The mobile-responsive design ensured that field staff responsible for entering fuel transactions could do so on their phones immediately after a fuel stop rather than returning to an office terminal. Input validation on the transaction entry form caught common errors (wrong unit, missing odometer reading) at the point of entry rather than during batch processing. Progressive Web App techniques were applied to improve performance on mobile networks common in Coimbatore's mixed urban and suburban operational territory — the app loaded quickly on 3G connections and cached core reference data (vehicle list, driver list, fuel station list) locally.
Results
The operational impact was significant and measurable. Within the first months of deployment, EMAYYAM identified several specific patterns driving overconsumption: certain vehicles were consistently consuming more than their benchmarks, pointing to maintenance issues; certain routes were being driven with sub-optimal fuel efficiency; and a small number of fuel card transactions were flagged as inconsistent with the associated vehicle's recorded usage. Each of these findings would have been invisible without the data infrastructure the system provided — and each represented a different category of intervention that management could now pursue with confidence.

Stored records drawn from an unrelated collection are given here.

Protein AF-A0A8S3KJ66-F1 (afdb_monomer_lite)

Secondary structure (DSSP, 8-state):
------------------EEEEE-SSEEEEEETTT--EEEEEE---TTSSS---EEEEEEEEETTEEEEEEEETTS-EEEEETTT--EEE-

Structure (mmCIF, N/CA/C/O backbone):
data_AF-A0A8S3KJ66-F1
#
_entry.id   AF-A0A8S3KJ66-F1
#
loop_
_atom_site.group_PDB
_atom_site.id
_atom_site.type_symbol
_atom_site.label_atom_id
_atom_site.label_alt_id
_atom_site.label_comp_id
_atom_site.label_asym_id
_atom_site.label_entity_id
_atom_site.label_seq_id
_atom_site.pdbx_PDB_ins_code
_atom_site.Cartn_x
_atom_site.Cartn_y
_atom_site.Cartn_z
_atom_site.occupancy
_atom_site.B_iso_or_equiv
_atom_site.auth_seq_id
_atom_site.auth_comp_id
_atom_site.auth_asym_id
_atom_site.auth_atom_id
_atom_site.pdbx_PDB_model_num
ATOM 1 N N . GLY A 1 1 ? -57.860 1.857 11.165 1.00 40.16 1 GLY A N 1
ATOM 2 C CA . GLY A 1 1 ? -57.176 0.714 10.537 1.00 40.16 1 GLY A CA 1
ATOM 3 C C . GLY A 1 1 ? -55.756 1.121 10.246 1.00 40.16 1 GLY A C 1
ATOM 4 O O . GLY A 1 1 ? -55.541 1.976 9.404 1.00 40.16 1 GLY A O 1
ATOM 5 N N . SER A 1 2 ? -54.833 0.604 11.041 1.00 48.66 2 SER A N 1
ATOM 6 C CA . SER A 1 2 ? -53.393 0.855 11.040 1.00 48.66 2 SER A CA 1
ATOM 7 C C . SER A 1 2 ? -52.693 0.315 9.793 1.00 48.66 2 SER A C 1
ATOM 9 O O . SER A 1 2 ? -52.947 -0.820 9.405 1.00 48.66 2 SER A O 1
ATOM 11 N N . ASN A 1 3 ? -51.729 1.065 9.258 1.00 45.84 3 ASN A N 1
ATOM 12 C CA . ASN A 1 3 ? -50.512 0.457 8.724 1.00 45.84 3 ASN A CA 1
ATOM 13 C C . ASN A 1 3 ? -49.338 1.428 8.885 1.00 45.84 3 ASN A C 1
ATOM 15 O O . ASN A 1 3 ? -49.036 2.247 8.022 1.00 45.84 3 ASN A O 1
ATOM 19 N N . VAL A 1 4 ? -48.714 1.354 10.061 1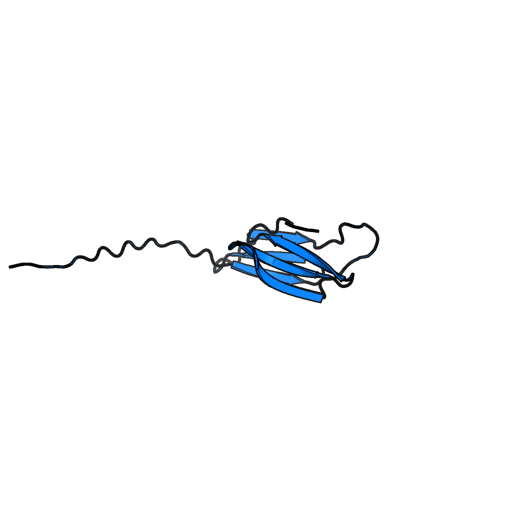.00 50.75 4 VAL A N 1
ATOM 20 C CA 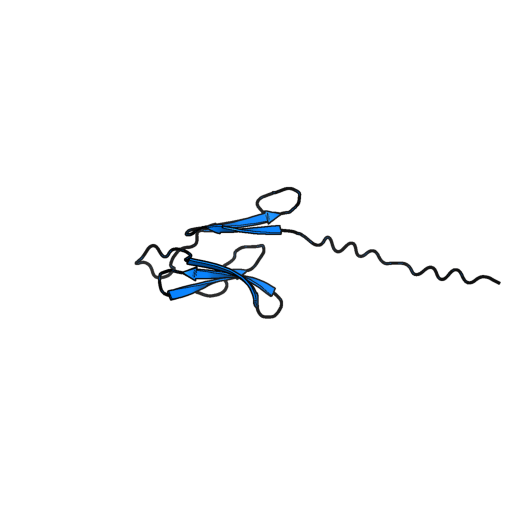. VAL A 1 4 ? -47.365 1.867 10.282 1.00 50.75 4 VAL A CA 1
ATOM 21 C C . VAL A 1 4 ? -46.439 0.849 9.629 1.00 50.75 4 VAL A C 1
ATOM 23 O O . VAL A 1 4 ? -46.172 -0.206 10.198 1.00 50.75 4 VAL A O 1
ATOM 26 N N . THR A 1 5 ? -45.979 1.132 8.413 1.00 50.16 5 THR A N 1
ATOM 27 C CA . THR A 1 5 ? -44.879 0.378 7.811 1.00 50.16 5 THR A CA 1
ATOM 28 C C . THR A 1 5 ? -43.605 0.803 8.531 1.00 50.16 5 THR A C 1
ATOM 30 O O . THR A 1 5 ? -42.895 1.707 8.099 1.00 50.16 5 THR A O 1
ATOM 33 N N . SER A 1 6 ? -43.340 0.186 9.683 1.00 46.59 6 SER A N 1
ATOM 34 C CA . SER A 1 6 ? -42.035 0.224 10.332 1.00 46.59 6 SER A CA 1
ATOM 35 C C . SER A 1 6 ? -41.058 -0.529 9.438 1.00 46.59 6 SER A C 1
ATOM 37 O O . SER A 1 6 ? -40.779 -1.706 9.652 1.00 46.59 6 SER A O 1
ATOM 39 N N . SER A 1 7 ? -40.539 0.137 8.406 1.00 47.84 7 SER A N 1
ATOM 40 C CA . SER A 1 7 ? -39.295 -0.292 7.789 1.00 47.84 7 SER A CA 1
ATOM 41 C C . SER A 1 7 ? -38.235 -0.167 8.874 1.00 47.84 7 SER A C 1
ATOM 43 O O . SER A 1 7 ? -37.717 0.922 9.129 1.00 47.84 7 SER A O 1
ATOM 45 N N . SER A 1 8 ? -37.974 -1.269 9.575 1.00 44.19 8 SER A N 1
ATOM 46 C CA . SER A 1 8 ? -36.784 -1.431 10.388 1.00 44.19 8 SER A CA 1
ATOM 47 C C . SER A 1 8 ? -35.608 -1.249 9.442 1.00 44.19 8 SER A C 1
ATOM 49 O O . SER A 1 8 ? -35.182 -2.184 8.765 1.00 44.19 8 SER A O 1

Fuel costs fell by 35% compared to the pre-deployment baseline — a result that substantially exceeded EMAYYAM's own estimates of what was achievable. This improvement reflected both the direct interventions enabled by the new visibility (addressing the specific vehicles and behaviours driving overconsumption) and the secondary effect of simply having a tracking system in place: awareness of monitoring changes behaviour, and the fuel card reconciliation process alone removed a category of leakage that had been difficult to detect under the manual system.
The maintenance cost reduction of 15% followed from the more systematic maintenance scheduling that the data enabled: instead of scheduling service purely by calendar interval, the team could now schedule proactively for vehicles showing consumption patterns associated with developing mechanical issues. This condition-based maintenance approach — a well-established best practice in fleet management that had previously been impractical without data infrastructure — reduced both breakdown incidents and the higher repair costs associated with reactive versus preventive maintenance.
Jey C.'s assessment was unequivocal: "We feel it is a huge success for us and the credit goes to Srijith and Squash Apps team." The return on investment from fuel and maintenance savings alone significantly exceeded the development cost within the first year of operation. As a custom fleet management software development engagement, this project demonstrates the return available to asset-intensive businesses when operational data visibility is treated as a strategic investment rather than a cost.